A stream of hydrogen is delivered to the cathode side of the cell. At the cathode side it is catalytically split into protons and electrons. An oxidation half—cell reaction takes place reaction (loss of electrons) at the cathode:

H₂ ⟶  2H⁺   +   2e^—

The newly formed protons permeate through the polymer electrolyte membrane to the anode side.
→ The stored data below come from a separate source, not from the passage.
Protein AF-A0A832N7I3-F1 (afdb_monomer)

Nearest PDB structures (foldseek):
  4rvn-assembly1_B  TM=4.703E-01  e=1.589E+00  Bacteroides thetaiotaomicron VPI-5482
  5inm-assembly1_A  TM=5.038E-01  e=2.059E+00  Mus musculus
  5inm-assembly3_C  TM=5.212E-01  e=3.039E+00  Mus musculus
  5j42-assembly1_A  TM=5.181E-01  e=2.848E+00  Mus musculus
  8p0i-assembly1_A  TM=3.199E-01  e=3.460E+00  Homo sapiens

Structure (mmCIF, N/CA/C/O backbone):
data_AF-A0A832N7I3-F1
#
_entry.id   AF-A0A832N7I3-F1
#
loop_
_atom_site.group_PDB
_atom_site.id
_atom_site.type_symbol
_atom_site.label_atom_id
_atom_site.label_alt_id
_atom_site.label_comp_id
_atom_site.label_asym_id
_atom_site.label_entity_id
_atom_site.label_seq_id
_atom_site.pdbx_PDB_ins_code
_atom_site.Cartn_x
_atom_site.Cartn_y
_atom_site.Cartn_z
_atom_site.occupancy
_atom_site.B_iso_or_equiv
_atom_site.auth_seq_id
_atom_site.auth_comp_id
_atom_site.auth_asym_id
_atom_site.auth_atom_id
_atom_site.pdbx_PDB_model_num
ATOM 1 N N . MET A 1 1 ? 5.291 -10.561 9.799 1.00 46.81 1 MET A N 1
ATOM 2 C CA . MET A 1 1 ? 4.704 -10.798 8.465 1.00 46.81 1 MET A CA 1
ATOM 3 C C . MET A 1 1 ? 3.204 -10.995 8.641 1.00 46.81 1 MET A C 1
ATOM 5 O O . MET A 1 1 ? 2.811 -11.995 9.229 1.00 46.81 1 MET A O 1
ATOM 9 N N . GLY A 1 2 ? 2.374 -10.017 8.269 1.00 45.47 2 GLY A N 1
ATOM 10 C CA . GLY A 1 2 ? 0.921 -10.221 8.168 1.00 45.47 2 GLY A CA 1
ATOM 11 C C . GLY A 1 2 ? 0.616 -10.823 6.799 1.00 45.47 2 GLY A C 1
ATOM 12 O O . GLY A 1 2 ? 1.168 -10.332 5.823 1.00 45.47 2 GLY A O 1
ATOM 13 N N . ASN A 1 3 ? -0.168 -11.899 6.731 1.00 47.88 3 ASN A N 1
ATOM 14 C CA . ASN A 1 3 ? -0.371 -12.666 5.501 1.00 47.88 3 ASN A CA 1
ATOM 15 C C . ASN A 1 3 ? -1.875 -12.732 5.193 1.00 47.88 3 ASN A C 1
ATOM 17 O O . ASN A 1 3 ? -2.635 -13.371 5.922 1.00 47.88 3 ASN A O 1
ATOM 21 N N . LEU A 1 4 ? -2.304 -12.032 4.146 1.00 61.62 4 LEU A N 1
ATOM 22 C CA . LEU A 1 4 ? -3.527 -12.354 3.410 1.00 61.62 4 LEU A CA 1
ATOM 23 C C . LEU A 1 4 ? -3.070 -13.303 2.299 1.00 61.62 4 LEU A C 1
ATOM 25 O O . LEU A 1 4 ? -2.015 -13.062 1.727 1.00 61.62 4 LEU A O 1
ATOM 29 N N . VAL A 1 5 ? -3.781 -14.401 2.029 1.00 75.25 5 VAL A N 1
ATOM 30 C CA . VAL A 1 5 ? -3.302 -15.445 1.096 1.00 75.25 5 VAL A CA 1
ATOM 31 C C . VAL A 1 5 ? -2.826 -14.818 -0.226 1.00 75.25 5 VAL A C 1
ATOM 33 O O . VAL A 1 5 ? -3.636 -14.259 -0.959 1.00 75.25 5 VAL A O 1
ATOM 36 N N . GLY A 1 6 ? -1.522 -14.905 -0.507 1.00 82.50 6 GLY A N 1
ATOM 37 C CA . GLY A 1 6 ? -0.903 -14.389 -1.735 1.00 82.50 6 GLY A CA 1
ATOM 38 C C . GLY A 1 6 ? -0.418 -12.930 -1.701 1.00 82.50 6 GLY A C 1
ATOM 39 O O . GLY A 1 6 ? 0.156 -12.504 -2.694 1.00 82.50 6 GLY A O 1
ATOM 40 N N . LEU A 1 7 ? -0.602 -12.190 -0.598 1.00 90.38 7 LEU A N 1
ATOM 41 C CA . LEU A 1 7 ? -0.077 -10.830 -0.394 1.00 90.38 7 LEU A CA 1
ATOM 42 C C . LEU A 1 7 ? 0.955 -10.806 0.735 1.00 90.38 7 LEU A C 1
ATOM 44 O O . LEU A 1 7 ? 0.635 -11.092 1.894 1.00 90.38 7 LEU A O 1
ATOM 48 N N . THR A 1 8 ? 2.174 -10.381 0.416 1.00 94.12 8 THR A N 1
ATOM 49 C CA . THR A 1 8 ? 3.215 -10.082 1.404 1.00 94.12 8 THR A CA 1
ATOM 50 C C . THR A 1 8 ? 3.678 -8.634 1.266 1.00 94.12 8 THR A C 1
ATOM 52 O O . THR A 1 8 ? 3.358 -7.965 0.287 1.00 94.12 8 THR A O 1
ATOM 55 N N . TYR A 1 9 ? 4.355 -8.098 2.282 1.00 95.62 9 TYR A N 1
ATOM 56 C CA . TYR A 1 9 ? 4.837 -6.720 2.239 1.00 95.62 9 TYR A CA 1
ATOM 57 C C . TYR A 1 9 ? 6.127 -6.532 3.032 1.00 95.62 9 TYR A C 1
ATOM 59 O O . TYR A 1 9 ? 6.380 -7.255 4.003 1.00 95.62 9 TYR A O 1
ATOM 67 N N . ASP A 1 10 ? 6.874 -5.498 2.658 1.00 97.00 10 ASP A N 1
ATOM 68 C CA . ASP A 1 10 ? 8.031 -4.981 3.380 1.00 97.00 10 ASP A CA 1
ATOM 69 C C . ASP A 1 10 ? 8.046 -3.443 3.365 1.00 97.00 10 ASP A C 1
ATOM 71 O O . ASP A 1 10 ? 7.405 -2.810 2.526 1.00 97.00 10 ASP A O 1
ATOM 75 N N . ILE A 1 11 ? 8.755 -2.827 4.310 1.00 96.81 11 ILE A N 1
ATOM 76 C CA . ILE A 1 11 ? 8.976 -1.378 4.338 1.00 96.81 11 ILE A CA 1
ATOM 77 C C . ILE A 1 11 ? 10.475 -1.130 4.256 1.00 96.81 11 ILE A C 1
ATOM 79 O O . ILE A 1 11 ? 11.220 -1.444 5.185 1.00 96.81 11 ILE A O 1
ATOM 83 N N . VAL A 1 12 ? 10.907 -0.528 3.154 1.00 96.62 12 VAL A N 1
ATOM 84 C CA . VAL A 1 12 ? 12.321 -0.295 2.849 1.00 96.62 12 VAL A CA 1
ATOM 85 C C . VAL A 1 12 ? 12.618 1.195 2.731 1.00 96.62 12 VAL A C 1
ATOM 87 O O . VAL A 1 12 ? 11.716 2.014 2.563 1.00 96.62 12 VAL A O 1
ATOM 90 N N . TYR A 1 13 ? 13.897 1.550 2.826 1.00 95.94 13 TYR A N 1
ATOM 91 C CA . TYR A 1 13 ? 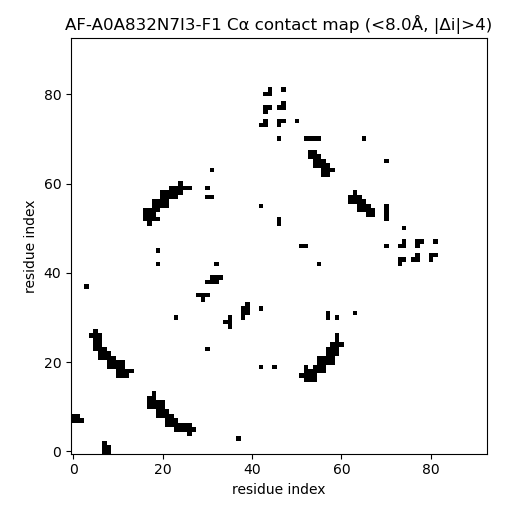14.375 2.892 2.506 1.00 95.94 13 TYR A CA 1
ATOM 92 C C . TYR A 1 13 ? 15.104 2.866 1.162 1.00 95.94 13 TYR A C 1
ATOM 94 O O . TYR A 1 13 ? 16.101 2.158 1.025 1.00 95.94 13 TYR A O 1
ATOM 102 N N . GLU A 1 14 ? 14.638 3.659 0.202 1.00 93.06 14 GLU A N 1
ATOM 103 C CA . GLU A 1 14 ? 15.218 3.794 -1.141 1.00 93.06 14 GLU A CA 1
ATOM 104 C C . GLU A 1 14 ? 15.428 5.276 -1.429 1.00 93.06 14 GLU A C 1
ATOM 106 O O . GLU A 1 14 ? 14.509 6.063 -1.269 1.00 93.06 1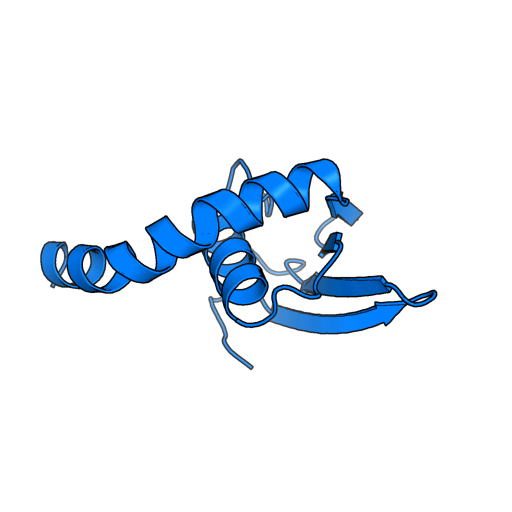4 GLU A O 1
ATOM 111 N N . ASP A 1 15 ? 16.651 5.690 -1.767 1.00 90.12 15 ASP A N 1
ATOM 112 C CA . ASP A 1 15 ? 16.972 7.091 -2.092 1.00 90.12 15 ASP A CA 1
ATOM 113 C C . ASP A 1 15 ? 16.460 8.140 -1.080 1.00 90.12 15 ASP A C 1
ATOM 115 O O . ASP A 1 15 ? 16.184 9.286 -1.423 1.00 90.12 15 ASP A O 1
ATOM 119 N N . ARG A 1 16 ? 16.433 7.764 0.211 1.00 90.00 16 ARG A N 1
ATOM 120 C CA . ARG A 1 16 ? 15.907 8.542 1.362 1.00 90.00 16 ARG A CA 1
ATOM 121 C C . ARG A 1 16 ? 14.382 8.609 1.461 1.00 90.00 16 ARG A C 1
ATOM 123 O O . ARG A 1 16 ? 13.876 9.216 2.402 1.00 90.00 16 ARG A O 1
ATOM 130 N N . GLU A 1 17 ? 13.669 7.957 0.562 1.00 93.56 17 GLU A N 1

The electrons travel along an external circuit to the anode side of the cell.

Meanwhile, a stream of oxygen is delivered to the anode side of the cell.

At the anode side, oxygen molecules react with the protons permeating through the polymer membrane and the electrons arriving by the external circuit and combine to form water molecules.

A reduction half-cell reaction or oxygen reduction takes place at the anode:

½O₂  + 2H⁺   +  2e^—  ⟶  H₂O

The overall effect is for hydrogen and oxygen to combine to form water:

H₂  +   ½O₂    ⟶  H₂O

Properties of the polymer membrane

To function, the membrane must conduct hydrogen ions (protons) but not electrons as this would in effect "short circuit” the fuel cell.

The membrane must also not allow either gas to pass to the other side of the cell, a problem known as gas crossover.

Finally, the membrane must be resistant to the reducing environment at the cathode as well as the harsh oxidative environment at the anode.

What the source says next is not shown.